The Catharsis of Dark YA

I’ve sometimes used books as an escape, as a way to explore something new, as a way to be someone else for a while. I’ve used them as entertainment, as inspiration, as a challenge to my writing.

But something has always not quite encapsulated it for me when people talk about the power of words and why we read and why we must keep reading. We say we use books to escape our lives, for entertainment, for learning empathy, for all those things I just mentioned. And that’s true. But as I’ve been sorting through why I write the stories I do, and what draws me to the books that I really, really love, something occurred to me.
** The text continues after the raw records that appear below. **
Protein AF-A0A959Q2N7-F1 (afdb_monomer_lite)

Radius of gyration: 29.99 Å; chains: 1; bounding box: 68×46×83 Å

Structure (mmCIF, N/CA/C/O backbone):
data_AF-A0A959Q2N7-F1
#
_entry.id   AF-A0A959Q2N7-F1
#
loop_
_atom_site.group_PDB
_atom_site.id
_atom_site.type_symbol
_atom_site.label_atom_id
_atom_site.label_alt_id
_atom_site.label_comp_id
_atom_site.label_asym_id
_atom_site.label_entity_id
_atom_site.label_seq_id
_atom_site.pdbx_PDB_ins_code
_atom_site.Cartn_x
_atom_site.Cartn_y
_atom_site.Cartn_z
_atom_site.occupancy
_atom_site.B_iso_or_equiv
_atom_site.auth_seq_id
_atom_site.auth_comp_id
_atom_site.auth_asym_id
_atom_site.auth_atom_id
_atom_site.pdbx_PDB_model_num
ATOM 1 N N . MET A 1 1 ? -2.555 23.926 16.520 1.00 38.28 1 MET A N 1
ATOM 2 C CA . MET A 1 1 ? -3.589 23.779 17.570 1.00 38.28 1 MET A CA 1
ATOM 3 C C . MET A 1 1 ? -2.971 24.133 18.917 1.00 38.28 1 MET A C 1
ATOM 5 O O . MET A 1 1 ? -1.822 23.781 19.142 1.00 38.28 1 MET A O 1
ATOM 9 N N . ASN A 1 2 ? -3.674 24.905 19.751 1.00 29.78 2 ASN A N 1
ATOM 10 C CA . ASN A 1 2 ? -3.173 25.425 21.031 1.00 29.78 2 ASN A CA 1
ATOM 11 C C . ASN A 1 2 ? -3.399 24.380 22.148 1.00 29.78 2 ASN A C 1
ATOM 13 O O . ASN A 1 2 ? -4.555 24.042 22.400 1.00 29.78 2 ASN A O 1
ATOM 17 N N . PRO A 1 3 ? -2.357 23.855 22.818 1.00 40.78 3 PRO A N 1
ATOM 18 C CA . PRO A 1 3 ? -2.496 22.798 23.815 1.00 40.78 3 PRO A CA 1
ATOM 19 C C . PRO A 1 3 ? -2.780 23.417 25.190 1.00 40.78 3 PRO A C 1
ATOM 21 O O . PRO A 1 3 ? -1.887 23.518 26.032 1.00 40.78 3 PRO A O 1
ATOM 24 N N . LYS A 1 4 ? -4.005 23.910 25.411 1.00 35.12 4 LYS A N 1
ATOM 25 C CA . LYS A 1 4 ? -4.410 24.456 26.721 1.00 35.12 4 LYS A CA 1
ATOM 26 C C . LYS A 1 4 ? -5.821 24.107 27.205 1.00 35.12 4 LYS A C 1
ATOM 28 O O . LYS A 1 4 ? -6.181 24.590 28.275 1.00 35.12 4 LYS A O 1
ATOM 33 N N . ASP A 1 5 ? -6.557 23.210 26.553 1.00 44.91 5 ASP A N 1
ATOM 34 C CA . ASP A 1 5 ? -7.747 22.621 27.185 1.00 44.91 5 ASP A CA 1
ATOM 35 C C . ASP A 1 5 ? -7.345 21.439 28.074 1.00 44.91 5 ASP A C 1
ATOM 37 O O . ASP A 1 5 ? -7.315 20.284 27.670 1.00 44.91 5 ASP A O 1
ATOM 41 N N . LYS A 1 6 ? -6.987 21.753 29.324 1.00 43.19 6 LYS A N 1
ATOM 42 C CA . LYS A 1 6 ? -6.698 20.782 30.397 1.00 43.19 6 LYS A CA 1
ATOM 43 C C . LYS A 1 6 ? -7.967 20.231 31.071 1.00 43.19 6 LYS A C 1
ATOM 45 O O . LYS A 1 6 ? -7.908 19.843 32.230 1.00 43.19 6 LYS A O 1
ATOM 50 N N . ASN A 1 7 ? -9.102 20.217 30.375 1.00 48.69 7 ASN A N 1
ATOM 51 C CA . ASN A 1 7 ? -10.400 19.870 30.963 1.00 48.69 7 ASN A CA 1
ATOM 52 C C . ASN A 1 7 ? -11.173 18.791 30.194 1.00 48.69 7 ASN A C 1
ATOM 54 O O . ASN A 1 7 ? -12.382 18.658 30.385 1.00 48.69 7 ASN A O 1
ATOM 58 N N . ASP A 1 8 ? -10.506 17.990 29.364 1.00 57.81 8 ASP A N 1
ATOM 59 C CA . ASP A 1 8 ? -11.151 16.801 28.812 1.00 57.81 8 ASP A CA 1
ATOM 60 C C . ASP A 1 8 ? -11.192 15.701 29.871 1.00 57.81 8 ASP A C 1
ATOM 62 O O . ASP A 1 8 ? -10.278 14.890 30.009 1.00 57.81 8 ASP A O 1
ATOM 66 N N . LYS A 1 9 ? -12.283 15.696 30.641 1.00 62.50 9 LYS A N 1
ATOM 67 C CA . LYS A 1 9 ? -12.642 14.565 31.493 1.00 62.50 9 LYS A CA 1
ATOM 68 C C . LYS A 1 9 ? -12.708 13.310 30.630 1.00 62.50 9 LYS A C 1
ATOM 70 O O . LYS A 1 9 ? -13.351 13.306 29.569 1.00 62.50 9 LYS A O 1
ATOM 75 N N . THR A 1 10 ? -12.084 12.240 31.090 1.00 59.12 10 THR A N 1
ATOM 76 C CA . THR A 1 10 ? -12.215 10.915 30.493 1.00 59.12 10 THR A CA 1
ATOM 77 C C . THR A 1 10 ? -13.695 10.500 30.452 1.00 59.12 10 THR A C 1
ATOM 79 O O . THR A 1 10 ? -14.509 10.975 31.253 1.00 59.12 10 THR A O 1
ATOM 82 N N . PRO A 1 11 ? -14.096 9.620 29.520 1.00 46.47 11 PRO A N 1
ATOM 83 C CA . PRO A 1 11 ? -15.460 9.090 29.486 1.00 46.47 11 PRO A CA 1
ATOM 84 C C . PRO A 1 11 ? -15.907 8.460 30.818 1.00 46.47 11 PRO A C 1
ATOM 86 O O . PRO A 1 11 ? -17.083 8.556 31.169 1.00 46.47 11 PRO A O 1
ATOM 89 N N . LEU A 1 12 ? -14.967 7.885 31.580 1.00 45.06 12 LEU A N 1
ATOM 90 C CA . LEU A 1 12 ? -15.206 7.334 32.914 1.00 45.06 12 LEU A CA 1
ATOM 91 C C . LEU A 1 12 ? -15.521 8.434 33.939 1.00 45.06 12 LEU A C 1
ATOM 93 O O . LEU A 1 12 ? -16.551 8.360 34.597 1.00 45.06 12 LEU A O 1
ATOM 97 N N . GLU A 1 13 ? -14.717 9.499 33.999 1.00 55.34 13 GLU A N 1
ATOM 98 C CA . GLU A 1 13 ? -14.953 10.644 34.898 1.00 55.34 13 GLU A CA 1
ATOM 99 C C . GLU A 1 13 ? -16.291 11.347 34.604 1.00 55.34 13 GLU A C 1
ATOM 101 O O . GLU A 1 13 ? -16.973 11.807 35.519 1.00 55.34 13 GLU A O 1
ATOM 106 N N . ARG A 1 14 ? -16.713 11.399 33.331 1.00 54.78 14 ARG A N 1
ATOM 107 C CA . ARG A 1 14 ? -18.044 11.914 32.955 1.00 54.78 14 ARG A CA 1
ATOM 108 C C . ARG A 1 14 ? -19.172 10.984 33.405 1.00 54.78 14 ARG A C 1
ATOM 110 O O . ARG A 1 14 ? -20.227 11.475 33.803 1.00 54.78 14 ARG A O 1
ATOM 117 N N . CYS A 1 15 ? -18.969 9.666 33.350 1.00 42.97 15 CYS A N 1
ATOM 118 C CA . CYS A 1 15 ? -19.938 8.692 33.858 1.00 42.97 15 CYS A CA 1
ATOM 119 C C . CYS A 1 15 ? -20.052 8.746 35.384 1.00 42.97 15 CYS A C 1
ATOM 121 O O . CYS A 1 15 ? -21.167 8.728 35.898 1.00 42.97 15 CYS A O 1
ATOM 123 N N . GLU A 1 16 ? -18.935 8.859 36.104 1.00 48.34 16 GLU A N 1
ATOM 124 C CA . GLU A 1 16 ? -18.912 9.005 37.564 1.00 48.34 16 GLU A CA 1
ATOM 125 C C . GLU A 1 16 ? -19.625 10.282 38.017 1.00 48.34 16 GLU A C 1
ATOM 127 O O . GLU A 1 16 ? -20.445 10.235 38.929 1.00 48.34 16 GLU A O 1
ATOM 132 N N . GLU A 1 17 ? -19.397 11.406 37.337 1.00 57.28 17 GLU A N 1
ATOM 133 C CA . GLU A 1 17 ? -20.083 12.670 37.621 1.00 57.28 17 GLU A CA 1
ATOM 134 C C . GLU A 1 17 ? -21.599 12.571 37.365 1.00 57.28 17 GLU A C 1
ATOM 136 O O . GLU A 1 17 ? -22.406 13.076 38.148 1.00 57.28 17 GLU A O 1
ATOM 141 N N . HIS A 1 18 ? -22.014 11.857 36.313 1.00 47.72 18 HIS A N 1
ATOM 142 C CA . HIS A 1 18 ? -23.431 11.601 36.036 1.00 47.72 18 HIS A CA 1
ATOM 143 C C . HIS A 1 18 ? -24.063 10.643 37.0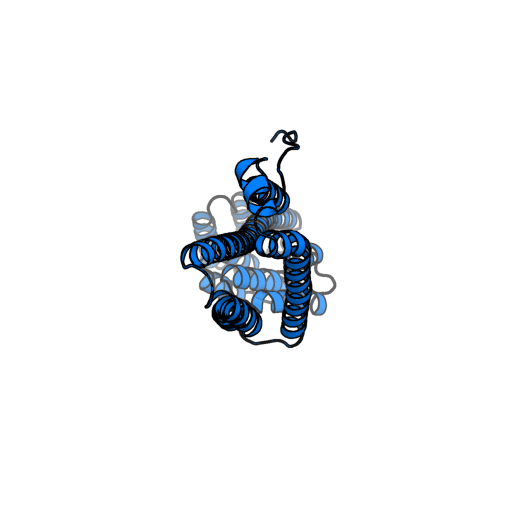55 1.00 47.72 18 HIS A C 1
ATOM 145 O O . HIS A 1 18 ? -25.207 10.838 37.460 1.00 47.72 18 HIS A O 1
ATOM 151 N N . LEU A 1 19 ? -23.327 9.625 37.505 1.00 44.97 19 LEU A N 1
ATOM 152 C CA . LEU A 1 19 ? -23.767 8.712 38.558 1.00 44.97 19 LEU A CA 1
ATOM 153 C C . LEU A 1 19 ? -23.876 9.426 39.906 1.00 44.97 19 LEU A C 1
ATOM 155 O O . LEU A 1 19 ? -24.842 9.183 40.620 1.00 44.97 19 LEU A O 1
ATOM 159 N N . GLN A 1 20 ? -22.967 10.349 40.224 1.00 54.62 20 GLN A N 1
ATOM 160 C CA . GLN A 1 20 ? -23.059 11.210 41.405 1.00 54.62 20 GLN A CA 1
ATOM 161 C C . GLN A 1 20 ? -24.268 12.149 41.330 1.00 54.62 20 GLN A C 1
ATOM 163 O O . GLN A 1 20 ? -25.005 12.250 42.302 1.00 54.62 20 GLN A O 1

Everyone is grieving something. Life leaves us with scars, and wounds that don’t heal properly, and it’s almost impossible to learn how to grieve when you’re in the middle of it. As a child, I didn’t even realize the things I was grieving. But the books I read pulled at it– the support I was missing, the friends I needed to have, the simple fact that life hurts. As an adult, I can see now that I was choosing books that helped me sort through and process all these things. And what I read now often does similar things. It pulls out a fragment of something, and helps me process it, and brings me back to a place where I can see more than the damage. Prejudice, loneliness, poverty, alienation, loss– we carry these things around with us, and they get heavy, and we often don’t know what to do with them. One piece at a time, books can help us grieve and process and show us how to put things back together.

This is why I read and write dark YA. “Dark” doesn’t mean “depressing.” It just means it’s a story that tackles serious issues, and most of them tilt the characters toward healing. Books bring us catharsis, and we all need that. In feeling for a character, and through watching their own struggle, in many ways we’re sorting through pain of our own. And it’s a hopeful, wonderful, positive thing.